# WORK TO BE COMPLETED:
Within the material below, transcribe exactly the lines from the one holding "ATOM 5 O O ." through the one holding "ATOM 32 C CA", keeping both ends and skipping the rest.

# ENTRIES PROVIDED:
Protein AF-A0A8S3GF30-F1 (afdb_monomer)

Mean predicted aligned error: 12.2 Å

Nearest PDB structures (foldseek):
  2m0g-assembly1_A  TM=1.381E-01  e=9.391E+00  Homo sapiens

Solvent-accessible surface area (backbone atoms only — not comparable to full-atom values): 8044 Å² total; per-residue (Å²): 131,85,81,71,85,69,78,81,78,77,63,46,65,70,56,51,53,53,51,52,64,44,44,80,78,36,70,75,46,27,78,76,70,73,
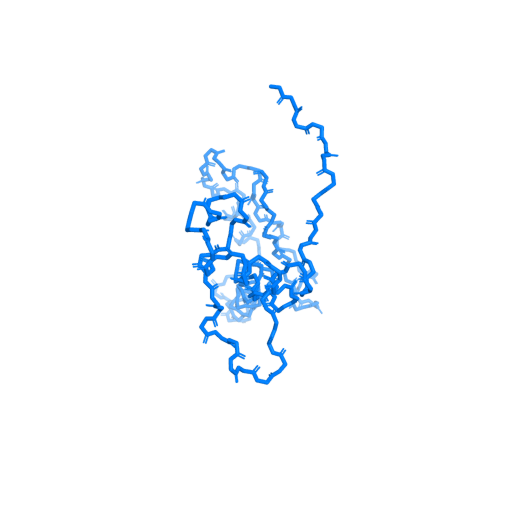49,88,65,83,62,93,58,65,84,44,89,94,50,42,94,63,77,54,68,77,78,55,63,62,43,52,35,39,44,44,50,50,26,50,53,53,47,54,52,53,50,50,36,37,75,70,66,76,46,51,57,67,56,52,42,52,46,66,72,70,50,88,64,52,88,88,40,66,86,68,62,79,76,83,70,51,76,71,35,67,83,64,77,47,59,88,42,74,62,79,86,129

Radius of gyration: 23.12 Å; Cα contacts (8 Å, |Δi|>4): 78; chains: 1; bounding box: 48×35×57 Å

Foldseek 3Di:
DDPDDPPPDQDDLVNLVVLQVVCVVPVVSCVVVVPNHDDPCPPDPPDDPRPNDDPPPLCCCQFPVVFLVVLVVVVVCVVVVVDDLVRVQVCLVPPDDDPVCPVVRADRDDPVCNVVSGGGGDSDDD

Secondary structure (DSSP, 8-state):
---------PPPHHHHHHHHHHHTT-TTHHHHHT--S--TTTTSTT--TTT-PPP-HHHIIIIIIHHHHHHHHHHHHHHTTS--HHHHHHHHHHS---TTTTT-PPPP--THHHHTT---------

Sequence (126 aa):
LPLTDVHFIQRTHLQYNKYLNSLENDLQMKSKFGVVGPSPLNGLQNFDPTSSFPGDL
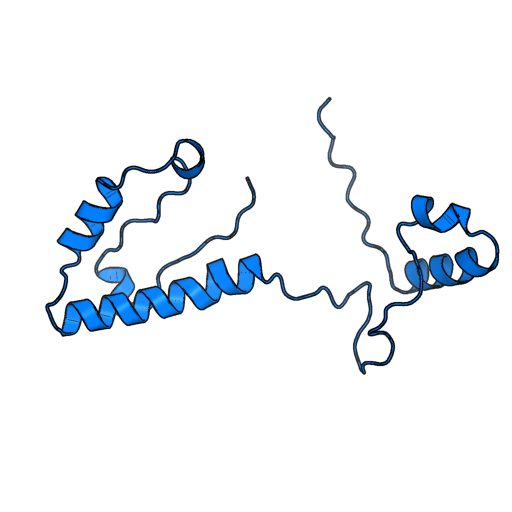MHDFYEGGCPLIIMAMLKEASSSRLITYNAIQSRTENFVYGNLDKSNKPPAIIVKHLNSDRIVGSAAQN

Structure (mmCIF, N/CA/C/O backbone):
data_AF-A0A8S3GF30-F1
#
_entry.id   AF-A0A8S3GF30-F1
#
loop_
_atom_site.group_PDB
_atom_site.id
_atom_site.type_symbol
_atom_site.label_atom_id
_atom_site.label_alt_id
_atom_site.label_comp_id
_atom_site.label_asym_id
_atom_site.label_entity_id
_atom_site.label_seq_id
_atom_site.pdbx_PDB_ins_code
_atom_site.Cartn_x
_atom_site.Cartn_y
_atom_site.Cartn_z
_atom_site.occupancy
_atom_site.B_iso_or_equiv
_atom_site.auth_seq_id
_atom_site.auth_comp_id
_atom_site.auth_asym_id
_atom_site.auth_atom_id
_atom_site.pdbx_PDB_model_num
ATOM 1 N N . LEU A 1 1 ? 22.142 20.340 -4.750 1.00 34.69 1 LEU A N 1
ATOM 2 C CA . LEU A 1 1 ? 21.553 21.049 -5.909 1.00 34.69 1 LEU A CA 1
ATOM 3 C C . LEU A 1 1 ? 20.165 20.467 -6.119 1.00 34.69 1 LEU A C 1
ATOM 5 O O . LEU A 1 1 ? 20.091 19.250 -6.245 1.00 34.69 1 LEU A O 1
ATOM 9 N N . PRO A 1 2 ? 19.090 21.266 -6.038 1.00 37.56 2 PRO A N 1
ATOM 10 C CA . PRO A 1 2 ? 17.739 20.757 -6.221 1.00 37.56 2 PRO A CA 1
ATOM 11 C C . PRO A 1 2 ? 17.591 20.321 -7.680 1.00 37.56 2 PRO A C 1
ATOM 13 O O . PRO A 1 2 ? 17.922 21.079 -8.592 1.00 37.56 2 PRO A O 1
ATOM 16 N N . LEU A 1 3 ? 17.159 19.080 -7.888 1.00 40.47 3 LEU A N 1
ATOM 17 C CA . LEU A 1 3 ? 16.743 18.590 -9.194 1.00 40.47 3 LEU A CA 1
ATOM 18 C C . LEU A 1 3 ? 15.476 19.371 -9.548 1.00 40.47 3 LEU A C 1
ATOM 20 O O . LEU A 1 3 ? 14.401 19.074 -9.046 1.00 40.47 3 LEU A O 1
ATOM 24 N N . THR A 1 4 ? 15.613 20.433 -10.337 1.00 46.12 4 THR A N 1
ATOM 25 C CA . THR A 1 4 ? 14.472 21.027 -11.035 1.00 46.12 4 THR A CA 1
ATOM 26 C C . THR A 1 4 ? 13.829 19.924 -11.860 1.00 46.12 4 THR A C 1
ATOM 28 O O . THR A 1 4 ? 14.558 19.268 -12.605 1.00 46.12 4 THR A O 1
ATOM 31 N N . ASP A 1 5 ? 12.521 19.723 -11.701 1.00 49.16 5 ASP A N 1
ATOM 32 C CA . ASP A 1 5 ? 11.702 18.736 -12.408 1.00 49.16 5 ASP A CA 1
ATOM 33 C C . ASP A 1 5 ? 11.978 18.742 -13.917 1.00 49.16 5 ASP A C 1
ATOM 35 O O . ASP A 1 5 ? 11.352 19.453 -14.705 1.00 49.16 5 ASP A O 1
ATOM 39 N N . VAL A 1 6 ? 12.940 17.927 -14.345 1.00 55.56 6 VAL A N 1
ATOM 40 C CA . VAL A 1 6 ? 13.052 17.525 -15.737 1.00 55.56 6 VAL A CA 1
ATOM 41 C C . VAL A 1 6 ? 11.923 16.527 -15.904 1.00 55.56 6 VAL A C 1
ATOM 43 O O . VAL A 1 6 ? 12.020 15.423 -15.373 1.00 55.56 6 VAL A O 1
ATOM 46 N N . HIS A 1 7 ? 10.830 16.930 -16.557 1.00 62.19 7 HIS A N 1
ATOM 47 C CA . HIS A 1 7 ? 9.713 16.036 -16.855 1.00 62.19 7 HIS A CA 1
ATOM 48 C C . HIS A 1 7 ? 10.256 14.683 -17.320 1.00 62.19 7 HIS A C 1
ATOM 50 O O . HIS A 1 7 ? 10.919 14.594 -18.356 1.00 62.19 7 HIS A O 1
ATOM 56 N N . PHE A 1 8 ? 10.027 13.640 -16.522 1.00 69.62 8 PHE A N 1
ATOM 57 C CA . PHE A 1 8 ? 10.448 12.296 -16.875 1.00 69.62 8 PHE A CA 1
ATOM 58 C C . PHE A 1 8 ? 9.700 11.886 -18.144 1.00 69.62 8 PHE A C 1
ATOM 60 O O . PHE A 1 8 ? 8.482 11.715 -18.138 1.00 69.62 8 PHE A O 1
ATOM 67 N N . ILE A 1 9 ? 10.424 11.766 -19.256 1.00 78.81 9 ILE A N 1
ATOM 68 C CA . ILE A 1 9 ? 9.842 11.325 -20.521 1.00 78.81 9 ILE A CA 1
ATOM 69 C C . ILE A 1 9 ? 9.791 9.801 -20.487 1.00 78.81 9 ILE A C 1
ATOM 71 O O . ILE A 1 9 ? 10.817 9.128 -20.620 1.00 78.81 9 ILE A O 1
ATOM 75 N N . GLN A 1 10 ? 8.587 9.260 -20.314 1.00 79.81 10 GLN A N 1
ATOM 76 C CA . GLN A 1 10 ? 8.366 7.823 -20.368 1.00 79.81 10 GLN A CA 1
ATOM 77 C C . GLN A 1 10 ? 8.737 7.283 -21.754 1.00 79.81 10 GLN A C 1
ATOM 79 O O . GLN A 1 10 ? 8.390 7.850 -22.792 1.00 79.81 10 GLN A O 1
ATOM 84 N N . ARG A 1 11 ? 9.465 6.166 -21.764 1.00 87.25 11 ARG A N 1
ATOM 85 C CA . ARG A 1 11 ? 9.854 5.479 -22.995 1.00 87.25 11 ARG A CA 1
ATOM 86 C C . ARG A 1 11 ? 8.613 4.914 -23.676 1.00 87.25 11 ARG A C 1
ATOM 88 O O . ARG A 1 11 ? 7.829 4.229 -23.039 1.00 87.25 11 ARG A O 1
ATOM 95 N N . THR A 1 12 ? 8.478 5.159 -24.971 1.00 89.38 12 THR A N 1
ATOM 96 C CA . THR A 1 12 ? 7.442 4.548 -25.816 1.00 89.38 12 THR A CA 1
ATOM 97 C C . THR A 1 12 ? 7.889 3.185 -26.342 1.00 89.38 12 THR A C 1
ATOM 99 O O . THR A 1 12 ? 9.091 2.932 -26.475 1.00 89.38 12 THR A O 1
ATOM 102 N N . HIS A 1 13 ? 6.937 2.337 -26.737 1.00 88.44 13 HIS A N 1
ATOM 103 C CA . HIS A 1 13 ? 7.207 1.060 -27.410 1.00 88.44 13 HIS A CA 1
ATOM 104 C C . HIS A 1 13 ? 8.176 1.211 -28.600 1.00 88.44 13 HIS A C 1
ATOM 106 O O . HIS A 1 13 ? 9.143 0.460 -28.734 1.00 88.44 13 HIS A O 1
ATOM 112 N N . LEU A 1 14 ? 7.991 2.249 -29.428 1.00 90.06 14 LEU A N 1
ATOM 113 C CA . LEU A 1 14 ? 8.872 2.530 -30.567 1.00 90.06 14 LEU A CA 1
ATOM 114 C C . LEU A 1 14 ? 10.316 2.821 -30.127 1.00 90.06 14 LEU A C 1
ATOM 116 O O . LEU A 1 14 ? 11.267 2.314 -30.724 1.00 90.06 14 LEU A O 1
ATOM 120 N N . GLN A 1 15 ? 10.492 3.630 -29.080 1.00 89.44 15 GLN A N 1
ATOM 121 C CA . GLN A 1 15 ? 11.817 3.946 -28.539 1.00 89.44 15 GLN A CA 1
ATOM 122 C C . GLN A 1 15 ? 12.477 2.717 -27.910 1.00 89.44 15 GLN A C 1
ATOM 124 O O . GLN A 1 15 ? 13.670 2.507 -28.116 1.00 89.44 15 GLN A O 1
ATOM 129 N N . TYR A 1 16 ? 11.715 1.890 -27.189 1.00 89.69 16 TYR A N 1
ATOM 130 C CA . TYR A 1 16 ? 12.208 0.633 -26.625 1.00 89.69 16 TYR A CA 1
ATOM 131 C C . TYR A 1 16 ? 12.742 -0.308 -27.706 1.00 89.69 16 TYR A C 1
ATOM 133 O O . TYR A 1 16 ? 13.896 -0.728 -27.620 1.00 89.69 16 TYR A O 1
ATOM 141 N N . ASN A 1 17 ? 11.979 -0.535 -28.778 1.00 89.62 17 ASN A N 1
ATOM 142 C CA . ASN A 1 17 ? 12.423 -1.374 -29.895 1.00 89.62 17 ASN A CA 1
ATOM 143 C C . ASN A 1 17 ? 13.640 -0.790 -30.620 1.00 89.62 17 ASN A C 1
ATOM 145 O O . ASN A 1 17 ? 14.568 -1.517 -30.968 1.00 89.62 17 ASN A O 1
ATOM 149 N N . LYS A 1 18 ? 13.697 0.537 -30.790 1.00 90.19 18 LYS A N 1
ATOM 150 C CA . LYS A 1 18 ? 14.880 1.199 -31.359 1.00 90.19 18 LYS A CA 1
ATOM 151 C C . LYS A 1 18 ? 16.131 0.951 -30.512 1.00 90.19 18 LYS A C 1
ATOM 153 O O . LYS A 1 18 ? 17.205 0.711 -31.065 1.00 90.19 18 LYS A O 1
ATOM 158 N N . TYR A 1 19 ? 16.011 1.017 -29.186 1.00 90.44 19 TYR A N 1
ATOM 159 C CA . TYR A 1 19 ? 17.128 0.742 -28.283 1.00 90.44 19 TYR A CA 1
ATOM 160 C C . TYR A 1 19 ? 17.531 -0.729 -28.309 1.00 90.44 19 TYR A C 1
ATOM 162 O O . TYR A 1 19 ? 18.727 -0.995 -28.360 1.00 90.44 19 TYR A O 1
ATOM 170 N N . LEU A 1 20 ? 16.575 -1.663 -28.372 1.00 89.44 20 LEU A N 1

# YOUR RESPONSE:
ATOM 5 O O . LEU A 1 1 ? 20.091 19.250 -6.245 1.00 34.69 1 LEU A O 1
ATOM 9 N N . PRO A 1 2 ? 19.090 21.266 -6.038 1.00 37.56 2 PRO A N 1
ATOM 10 C CA . PRO A 1 2 ? 17.739 20.757 -6.221 1.00 37.56 2 PRO A CA 1
ATOM 11 C C . PRO A 1 2 ? 17.591 20.321 -7.680 1.00 37.56 2 PRO A C 1
ATOM 13 O O . PRO A 1 2 ? 17.922 21.079 -8.592 1.00 37.56 2 PRO A O 1
ATOM 16 N N . LEU A 1 3 ? 17.159 19.080 -7.888 1.00 40.47 3 LEU A N 1
ATOM 17 C CA . LEU A 1 3 ? 16.743 18.590 -9.194 1.00 40.47 3 LEU A CA 1
ATOM 18 C C . LEU A 1 3 ? 15.476 19.371 -9.548 1.00 40.47 3 LEU A C 1
ATOM 20 O O . LEU A 1 3 ? 14.401 19.074 -9.046 1.00 40.47 3 LEU A O 1
ATOM 24 N N . THR A 1 4 ? 15.613 20.433 -10.337 1.00 46.12 4 THR A N 1
ATOM 25 C CA . THR A 1 4 ? 14.472 21.027 -11.035 1.00 46.12 4 THR A CA 1
ATOM 26 C C . THR A 1 4 ? 13.829 19.924 -11.860 1.00 46.12 4 THR A C 1
ATOM 28 O O . THR A 1 4 ? 14.558 19.268 -12.605 1.00 46.12 4 THR A O 1
ATOM 31 N N . ASP A 1 5 ? 12.521 19.723 -11.701 1.00 49.16 5 ASP A N 1
ATOM 32 C CA . ASP A 1 5 ? 11.702 18.736 -12.408 1.00 49.16 5 ASP A CA 1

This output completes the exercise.